2. J.D. Martinez bounce-back
I mentioned the top portion of the lineup above, and this has a chance to be a really special group. The Red Sox aren’t going to be the Dodgers, Yankees, Braves, or whoever else you want to put in that elite tier with their lineup, but they have a chance to be in that next tier because of the talent up top. I’m not really worried much at all about Alex Verdugo, Xander Bogaerts and Rafael Devers. They’ll hit.
J.D. Martinez is the X-Factor to make the top of the lineup a legitimate fear for opposing pitchers day in and day out. He obviously had a terrible season last year, especially by his standards, but there are reasons to throw those numbers away, ranging from the global pandemic that was happening to the lack of video on which he typically relies. By the same token, he’s also getting older. It wouldn’t be the most surprising thing in the world if that was just an exaggerated start to his decline. If the Red Sox are going to surprise people, they need that not to be the case. That’s not to say they need Martinez to be the 2018 version of himself (though that would be dope), but 2019 when he had a 139 wRC+ is a good goal at which to aim.

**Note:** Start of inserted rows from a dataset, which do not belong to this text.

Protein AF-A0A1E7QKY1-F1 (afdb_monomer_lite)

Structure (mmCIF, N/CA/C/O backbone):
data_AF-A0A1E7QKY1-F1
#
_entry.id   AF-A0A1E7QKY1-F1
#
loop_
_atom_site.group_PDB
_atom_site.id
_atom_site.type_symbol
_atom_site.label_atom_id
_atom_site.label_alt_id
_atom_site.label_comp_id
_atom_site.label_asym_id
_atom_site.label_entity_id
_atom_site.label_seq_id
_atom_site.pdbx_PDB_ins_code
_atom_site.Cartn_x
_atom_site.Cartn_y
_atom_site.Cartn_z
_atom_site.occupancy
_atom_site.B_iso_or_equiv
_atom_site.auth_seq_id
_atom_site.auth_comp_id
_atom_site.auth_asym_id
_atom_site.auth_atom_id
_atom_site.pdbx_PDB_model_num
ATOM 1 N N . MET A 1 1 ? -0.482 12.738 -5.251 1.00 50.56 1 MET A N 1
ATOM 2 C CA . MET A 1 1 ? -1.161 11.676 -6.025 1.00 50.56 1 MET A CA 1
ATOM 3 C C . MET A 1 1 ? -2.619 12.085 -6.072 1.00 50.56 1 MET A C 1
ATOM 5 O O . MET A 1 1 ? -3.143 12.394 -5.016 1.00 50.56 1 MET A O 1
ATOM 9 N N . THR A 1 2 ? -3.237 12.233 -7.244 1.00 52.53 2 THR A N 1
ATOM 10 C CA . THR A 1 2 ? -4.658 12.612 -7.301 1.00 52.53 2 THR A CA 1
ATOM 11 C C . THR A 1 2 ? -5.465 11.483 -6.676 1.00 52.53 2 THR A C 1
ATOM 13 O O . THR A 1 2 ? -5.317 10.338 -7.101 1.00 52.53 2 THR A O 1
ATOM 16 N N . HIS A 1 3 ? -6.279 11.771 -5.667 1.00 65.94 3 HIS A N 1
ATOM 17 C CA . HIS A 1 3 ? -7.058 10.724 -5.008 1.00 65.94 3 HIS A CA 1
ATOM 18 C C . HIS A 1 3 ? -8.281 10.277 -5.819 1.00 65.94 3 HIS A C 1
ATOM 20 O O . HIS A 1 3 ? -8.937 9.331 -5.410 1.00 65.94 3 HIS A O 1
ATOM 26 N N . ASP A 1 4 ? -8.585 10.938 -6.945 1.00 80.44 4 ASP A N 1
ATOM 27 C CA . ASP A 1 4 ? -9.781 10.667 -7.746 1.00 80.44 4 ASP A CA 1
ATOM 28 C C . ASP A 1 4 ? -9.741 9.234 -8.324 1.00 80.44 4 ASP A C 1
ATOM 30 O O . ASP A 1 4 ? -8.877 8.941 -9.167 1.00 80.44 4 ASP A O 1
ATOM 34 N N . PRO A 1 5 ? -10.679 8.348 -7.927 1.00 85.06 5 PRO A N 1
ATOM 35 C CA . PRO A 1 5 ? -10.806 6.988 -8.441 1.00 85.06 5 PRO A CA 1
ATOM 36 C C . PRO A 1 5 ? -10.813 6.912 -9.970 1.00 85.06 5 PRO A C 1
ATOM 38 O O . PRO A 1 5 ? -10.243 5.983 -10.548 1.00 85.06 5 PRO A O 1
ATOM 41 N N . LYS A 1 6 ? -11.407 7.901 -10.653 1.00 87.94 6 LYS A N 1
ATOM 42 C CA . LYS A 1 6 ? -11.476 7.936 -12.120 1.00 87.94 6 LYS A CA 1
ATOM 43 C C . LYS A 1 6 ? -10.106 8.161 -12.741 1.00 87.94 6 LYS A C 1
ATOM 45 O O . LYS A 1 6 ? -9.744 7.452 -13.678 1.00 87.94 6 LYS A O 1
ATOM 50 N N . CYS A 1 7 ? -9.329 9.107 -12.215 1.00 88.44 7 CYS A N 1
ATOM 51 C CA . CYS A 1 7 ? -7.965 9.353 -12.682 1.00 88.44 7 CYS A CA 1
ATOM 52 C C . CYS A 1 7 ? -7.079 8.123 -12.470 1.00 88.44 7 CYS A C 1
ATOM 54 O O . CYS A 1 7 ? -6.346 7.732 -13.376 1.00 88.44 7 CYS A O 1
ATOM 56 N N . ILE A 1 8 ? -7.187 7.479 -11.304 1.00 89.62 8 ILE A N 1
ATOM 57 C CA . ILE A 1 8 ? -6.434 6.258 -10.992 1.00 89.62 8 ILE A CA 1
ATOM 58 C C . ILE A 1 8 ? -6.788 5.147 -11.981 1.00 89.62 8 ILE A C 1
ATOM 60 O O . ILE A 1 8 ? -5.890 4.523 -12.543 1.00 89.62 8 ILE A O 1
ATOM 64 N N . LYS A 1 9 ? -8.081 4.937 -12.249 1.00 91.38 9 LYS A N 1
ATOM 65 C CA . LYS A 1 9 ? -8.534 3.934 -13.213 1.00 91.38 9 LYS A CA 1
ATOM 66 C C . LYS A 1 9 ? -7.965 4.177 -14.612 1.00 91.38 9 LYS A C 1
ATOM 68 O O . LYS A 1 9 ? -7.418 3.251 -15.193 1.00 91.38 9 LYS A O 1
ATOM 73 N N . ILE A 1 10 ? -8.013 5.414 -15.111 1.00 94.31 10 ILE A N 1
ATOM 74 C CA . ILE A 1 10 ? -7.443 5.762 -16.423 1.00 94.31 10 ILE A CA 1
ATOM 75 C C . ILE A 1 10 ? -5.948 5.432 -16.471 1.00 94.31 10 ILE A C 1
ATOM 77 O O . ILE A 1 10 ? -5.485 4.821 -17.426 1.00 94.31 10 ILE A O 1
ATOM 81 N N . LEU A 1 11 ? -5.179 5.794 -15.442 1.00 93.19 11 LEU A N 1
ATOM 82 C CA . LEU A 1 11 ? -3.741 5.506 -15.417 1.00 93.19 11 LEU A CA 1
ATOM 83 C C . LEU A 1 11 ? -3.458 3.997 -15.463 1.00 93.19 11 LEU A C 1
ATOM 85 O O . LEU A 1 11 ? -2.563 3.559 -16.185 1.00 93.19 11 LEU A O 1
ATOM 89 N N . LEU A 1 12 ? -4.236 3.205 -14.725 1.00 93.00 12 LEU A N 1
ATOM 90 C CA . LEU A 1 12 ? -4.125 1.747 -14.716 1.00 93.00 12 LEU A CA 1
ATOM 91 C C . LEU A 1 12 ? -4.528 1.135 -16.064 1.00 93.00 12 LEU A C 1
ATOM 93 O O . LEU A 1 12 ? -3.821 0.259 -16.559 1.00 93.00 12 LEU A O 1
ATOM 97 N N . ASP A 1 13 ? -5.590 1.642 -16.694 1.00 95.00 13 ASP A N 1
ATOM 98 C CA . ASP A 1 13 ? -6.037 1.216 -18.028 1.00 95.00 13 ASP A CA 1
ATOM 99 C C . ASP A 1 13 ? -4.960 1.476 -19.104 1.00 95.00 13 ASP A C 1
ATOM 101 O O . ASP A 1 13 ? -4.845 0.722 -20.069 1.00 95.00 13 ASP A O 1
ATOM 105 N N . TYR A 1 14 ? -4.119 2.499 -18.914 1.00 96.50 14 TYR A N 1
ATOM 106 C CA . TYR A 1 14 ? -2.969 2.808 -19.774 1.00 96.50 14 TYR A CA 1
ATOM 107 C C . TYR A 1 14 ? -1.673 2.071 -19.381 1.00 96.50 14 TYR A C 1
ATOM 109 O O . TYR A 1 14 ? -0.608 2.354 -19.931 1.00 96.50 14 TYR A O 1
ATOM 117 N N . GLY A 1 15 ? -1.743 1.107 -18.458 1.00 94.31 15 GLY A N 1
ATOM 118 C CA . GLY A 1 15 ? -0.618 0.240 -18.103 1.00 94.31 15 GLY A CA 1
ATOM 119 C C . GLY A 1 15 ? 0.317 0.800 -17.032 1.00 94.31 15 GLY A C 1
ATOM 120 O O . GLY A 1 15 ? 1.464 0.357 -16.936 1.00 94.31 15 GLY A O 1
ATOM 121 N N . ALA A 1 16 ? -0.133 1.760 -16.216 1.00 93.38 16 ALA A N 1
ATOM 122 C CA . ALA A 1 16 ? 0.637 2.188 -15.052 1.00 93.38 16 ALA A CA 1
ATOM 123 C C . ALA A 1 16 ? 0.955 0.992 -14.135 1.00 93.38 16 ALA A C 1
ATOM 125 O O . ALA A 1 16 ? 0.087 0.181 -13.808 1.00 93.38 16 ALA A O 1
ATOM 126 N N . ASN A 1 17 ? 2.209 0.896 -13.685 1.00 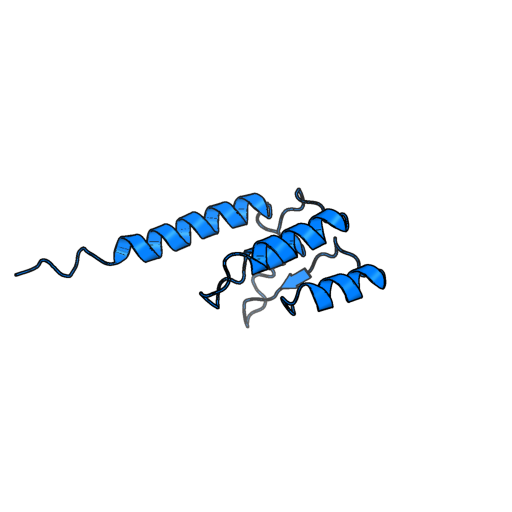93.94 17 ASN A N 1
ATOM 127 C CA . ASN A 1 17 ? 2.629 -0.160 -12.768 1.00 93.94 17 ASN A CA 1
ATOM 128 C C . ASN A 1 17 ? 2.043 0.083 -11.367 1.00 93.94 17 ASN A C 1
ATOM 130 O O . ASN A 1 17 ? 2.560 0.894 -10.600 1.00 93.94 17 ASN A O 1
ATOM 134 N N . VAL A 1 18 ? 0.998 -0.669 -11.022 1.00 93.06 18 VAL A N 1
ATOM 135 C CA . VAL A 1 18 ? 0.302 -0.599 -9.725 1.00 93.06 18 VAL A CA 1
ATOM 136 C C . VAL A 1 18 ? 1.193 -0.961 -8.523 1.00 93.06 18 VAL A C 1
ATOM 138 O O . VAL A 1 18 ? 0.898 -0.589 -7.389 1.00 93.06 18 VAL A O 1
ATOM 141 N N . ASN A 1 19 ? 2.299 -1.672 -8.762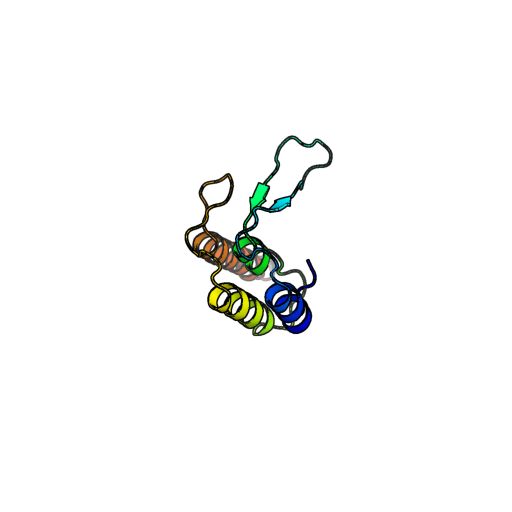 1.00 92.44 19 ASN A N 1
ATOM 142 C CA . ASN A 1 19 ? 3.258 -2.102 -7.743 1.00 92.44 19 ASN A CA 1
ATOM 143 C C . ASN A 1 19 ? 4.548 -1.270 -7.752 1.00 92.44 19 ASN A C 1
ATOM 145 O O . ASN A 1 19 ? 5.546 -1.682 -7.163 1.00 92.44 19 ASN A O 1
ATOM 149 N N . ALA A 1 20 ? 4.557 -0.119 -8.429 1.00 89.00 20 ALA A N 1
ATOM 150 C CA . ALA A 1 20 ? 5.709 0.768 -8.412 1.00 89.00 20 ALA A CA 1
ATOM 151 C C . ALA A 1 20 ? 6.019 1.233 -6.978 1.00 89.00 20 ALA A C 1
ATOM 153 O O . ALA A 1 20 ? 5.136 1.689 -6.246 1.00 89.00 20 ALA A O 1
ATOM 154 N N . GLU A 1 21 ? 7.290 1.135 -6.586 1.00 84.38 21 GLU A N 1
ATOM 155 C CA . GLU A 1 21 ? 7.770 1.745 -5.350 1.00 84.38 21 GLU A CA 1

1. The health of the rotation
I don’t want to say this is the only thing that matters because that would negate the other ~875 words I just wrote, but, well, this is basically what it all comes down to. On paper to start the season, the Red Sox have a contending roster. Their pitching is miles ahead of where it was last year, and while that’s obviously the lowest bar in the history of bar heights, they’re actually solid. Eduardo Rodriguez, Nathan Eovaldi and Garrett Richards can all be safely above average, with Rodriguez having the potential to get Cy Young votes. (He got some in 2019.) Martín Pérez can be a solid back-end arm, and one of Nick Pivetta and Tanner Houck can catch lighting in a bottle.
The issue is they have to be there for most of the year. We’re not talking perfect health, but the Red Sox can’t afford to lose three of these guys for at least three months apiece, as an example. And frankly, that is very much on the table and it is that sort of scenario that has me so down on this team. Every team can say “we need the pitching to stay healthy,” and especially this year, but few teams are in as precarious of a health situation given injury history in their rotation as the Red Sox. But, if they stay healthy, this team will be a wildcard team. I’m willing to go on the record with that. And isn’t today of all days the day to think positively?